Phylogenetic analysis
To analyze mtDNA sequences, the concatenated 1111-bp Cyt b and CR
sequence data from Jiangsu were aligned with NCBI sequences. One hundred
and seventeen unique haplotypes were identified from the data set
combining NCBI and 78 individuals, and 128 unique haplotypes were
identified from the data set combining NCBI and 173 individuals. Then,
79 unique haplotypes were identified by collapsing the concatenated
sequences from 2015 and 2016. For the 117 haplotypes, the
best-fit
model from Bayesian analysis was the GTR+I+G model. The software
Jmodeltest v2.1.7 identified the TrN+I+G model as most appropriate from
ML analyses. The GTR+I+G and TIM3+I+G models were identified as most
appropriate from BI and ML analyses of 128 haplotypes. The HKY+I+G and
TPM2uf+I+G models were suitable from BI and ML analyses of 79
haplotypes, respectively. The two trees were all paraphyletic and
consensus was from an overall perspective with credible bootstrap values
for all relationships among branches. Dunlins from a stopover in Jiangsu
shared haplotypes or formed sister relationships with haplotypes from
six subspecies, including C . a. actites , C .a. kistchinski , C . a. sakhalina , C. a.
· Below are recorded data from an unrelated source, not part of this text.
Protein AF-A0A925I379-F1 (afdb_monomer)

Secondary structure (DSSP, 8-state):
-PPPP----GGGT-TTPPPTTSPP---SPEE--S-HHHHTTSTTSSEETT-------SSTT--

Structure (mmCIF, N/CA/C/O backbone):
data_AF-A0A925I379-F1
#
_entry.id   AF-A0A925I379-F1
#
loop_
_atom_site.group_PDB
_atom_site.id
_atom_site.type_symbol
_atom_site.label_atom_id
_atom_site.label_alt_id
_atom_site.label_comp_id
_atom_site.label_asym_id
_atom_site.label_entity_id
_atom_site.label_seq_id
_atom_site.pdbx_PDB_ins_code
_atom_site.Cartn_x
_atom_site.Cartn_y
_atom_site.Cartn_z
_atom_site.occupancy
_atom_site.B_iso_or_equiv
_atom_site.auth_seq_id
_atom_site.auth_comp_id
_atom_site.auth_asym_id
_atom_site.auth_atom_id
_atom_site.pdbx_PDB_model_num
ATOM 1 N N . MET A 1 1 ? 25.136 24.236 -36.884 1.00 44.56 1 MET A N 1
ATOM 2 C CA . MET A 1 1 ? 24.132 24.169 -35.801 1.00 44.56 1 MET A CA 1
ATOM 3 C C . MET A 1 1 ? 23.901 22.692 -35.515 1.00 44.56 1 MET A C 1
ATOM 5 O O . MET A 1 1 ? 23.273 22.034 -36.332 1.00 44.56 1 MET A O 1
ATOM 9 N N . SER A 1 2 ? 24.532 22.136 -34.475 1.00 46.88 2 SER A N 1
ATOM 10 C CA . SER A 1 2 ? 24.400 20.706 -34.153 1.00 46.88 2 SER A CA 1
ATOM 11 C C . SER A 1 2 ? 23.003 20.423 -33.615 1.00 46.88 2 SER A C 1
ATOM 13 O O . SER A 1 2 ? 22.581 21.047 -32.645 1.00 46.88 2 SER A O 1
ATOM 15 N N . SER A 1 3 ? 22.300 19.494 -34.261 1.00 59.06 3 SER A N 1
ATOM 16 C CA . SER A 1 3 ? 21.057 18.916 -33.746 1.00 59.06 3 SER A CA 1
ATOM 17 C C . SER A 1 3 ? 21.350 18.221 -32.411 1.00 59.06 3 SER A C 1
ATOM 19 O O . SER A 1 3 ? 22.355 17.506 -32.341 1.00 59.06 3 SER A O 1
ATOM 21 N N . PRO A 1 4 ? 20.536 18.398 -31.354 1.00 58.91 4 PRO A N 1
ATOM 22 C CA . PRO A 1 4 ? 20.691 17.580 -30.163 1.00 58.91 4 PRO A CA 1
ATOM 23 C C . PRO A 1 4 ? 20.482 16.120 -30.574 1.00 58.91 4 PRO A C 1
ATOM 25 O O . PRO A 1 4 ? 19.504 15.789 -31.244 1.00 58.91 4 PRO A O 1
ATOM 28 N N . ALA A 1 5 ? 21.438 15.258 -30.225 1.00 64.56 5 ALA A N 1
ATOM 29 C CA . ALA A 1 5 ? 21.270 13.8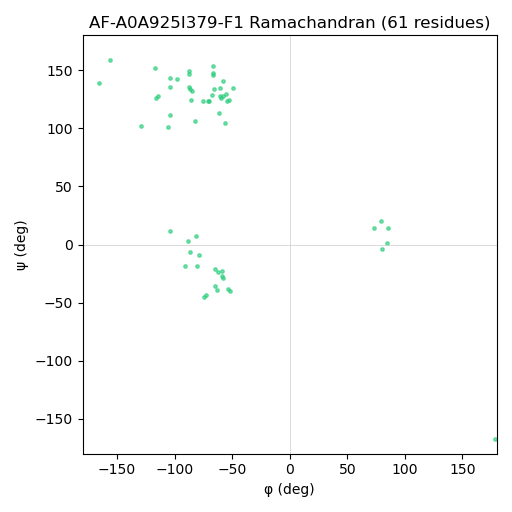22 -30.367 1.00 64.56 5 ALA A CA 1
ATOM 30 C C . ALA A 1 5 ? 19.966 13.438 -29.659 1.00 64.56 5 ALA A C 1
ATOM 32 O O . ALA A 1 5 ? 19.766 13.792 -28.497 1.00 64.56 5 ALA A O 1
ATOM 33 N N . PHE A 1 6 ? 19.063 12.784 -30.387 1.00 64.69 6 PHE A N 1
ATOM 34 C CA . PHE A 1 6 ? 17.802 12.290 -29.856 1.00 64.69 6 PHE A CA 1
ATOM 35 C C . PHE A 1 6 ? 18.123 11.379 -28.667 1.00 64.69 6 PHE A C 1
ATOM 37 O O . PHE A 1 6 ? 18.633 10.274 -28.849 1.00 64.69 6 PHE A O 1
ATOM 44 N N . ILE A 1 7 ? 17.899 11.868 -27.445 1.00 71.19 7 ILE A N 1
ATOM 45 C CA . ILE A 1 7 ? 17.927 11.018 -26.259 1.00 71.19 7 ILE A CA 1
ATOM 46 C C . ILE A 1 7 ? 16.809 10.008 -26.495 1.00 71.19 7 ILE A C 1
ATOM 48 O O . ILE A 1 7 ? 15.646 10.395 -26.596 1.00 71.19 7 ILE A O 1
ATOM 52 N N . ALA A 1 8 ? 17.176 8.737 -26.673 1.00 75.56 8 ALA A N 1
ATOM 53 C CA . ALA A 1 8 ? 16.207 7.659 -26.791 1.00 75.56 8 ALA A CA 1
ATOM 54 C C . ALA A 1 8 ? 15.209 7.771 -25.633 1.00 75.56 8 ALA A C 1
ATOM 56 O O . ALA A 1 8 ? 15.612 8.021 -24.493 1.00 75.56 8 ALA A O 1
ATOM 57 N N . ALA A 1 9 ? 13.918 7.638 -25.939 1.00 82.38 9 ALA A N 1
ATOM 58 C CA . ALA A 1 9 ? 12.881 7.739 -24.928 1.00 82.38 9 ALA A CA 1
ATOM 59 C C . ALA A 1 9 ? 13.184 6.719 -23.808 1.00 82.38 9 ALA A C 1
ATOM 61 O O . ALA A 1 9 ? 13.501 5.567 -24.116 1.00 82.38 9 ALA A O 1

hudsonia , C. a. pacifica , and C. a.
arcticola .
Haplotypes from Jiangsu and the breeding areas combined were clustered
into two
lineages,
Alaskan and Beringian lineages, based on the percentage of speculated
subspecies, which suggested that dunlins staging in Jiangsu migrated
from Beringian and Alaskan areas. The corresponding numbers of
individual dunlins are in parentheses in Fig. 2, and the numbers of
dunlin individuals at the end of each branch are shown in Tables S1 and
S2.
Fifty-six
individuals (78 in total) were inferred into the two lineages in 2015,
and the proportion identified was 71.79%. One hundred and thirty-six
individuals (173 in total) were inferred into two lineages in 2016, and
the proportion identified was 78.61%. Twenty-two individuals in 2015
and 37 individuals in 2016 could not be identified. The proportion of
Alaskan birds increased from 58.97% in 2015 to 63.58% in 2016, and the
proportion of Beringian birds increased from 12.08% in 2015 to 15.02%
in 2016. Simultaneously, the proportion of unknown birds decreased from
28.21% in 2015 to 21.39% in 2016. Three subspecies, C. a.
arcticola , C . a. sakhalina , and C . a.
kistchinski , were more common in Jiangsu than other subspecies (Fig.
2). Moreover, distinct from the phylogeny shown in Fig. 2a, there were
some haplotypes found only in Jiangsu that were assigned to a single
clade of unknown subspecies in Fig. 2b. Notably, some of the dunlin
individuals from Alaskan breeding areas detected at Jiangsu had a close
phylogenetic relationship with C. a. hudsonia.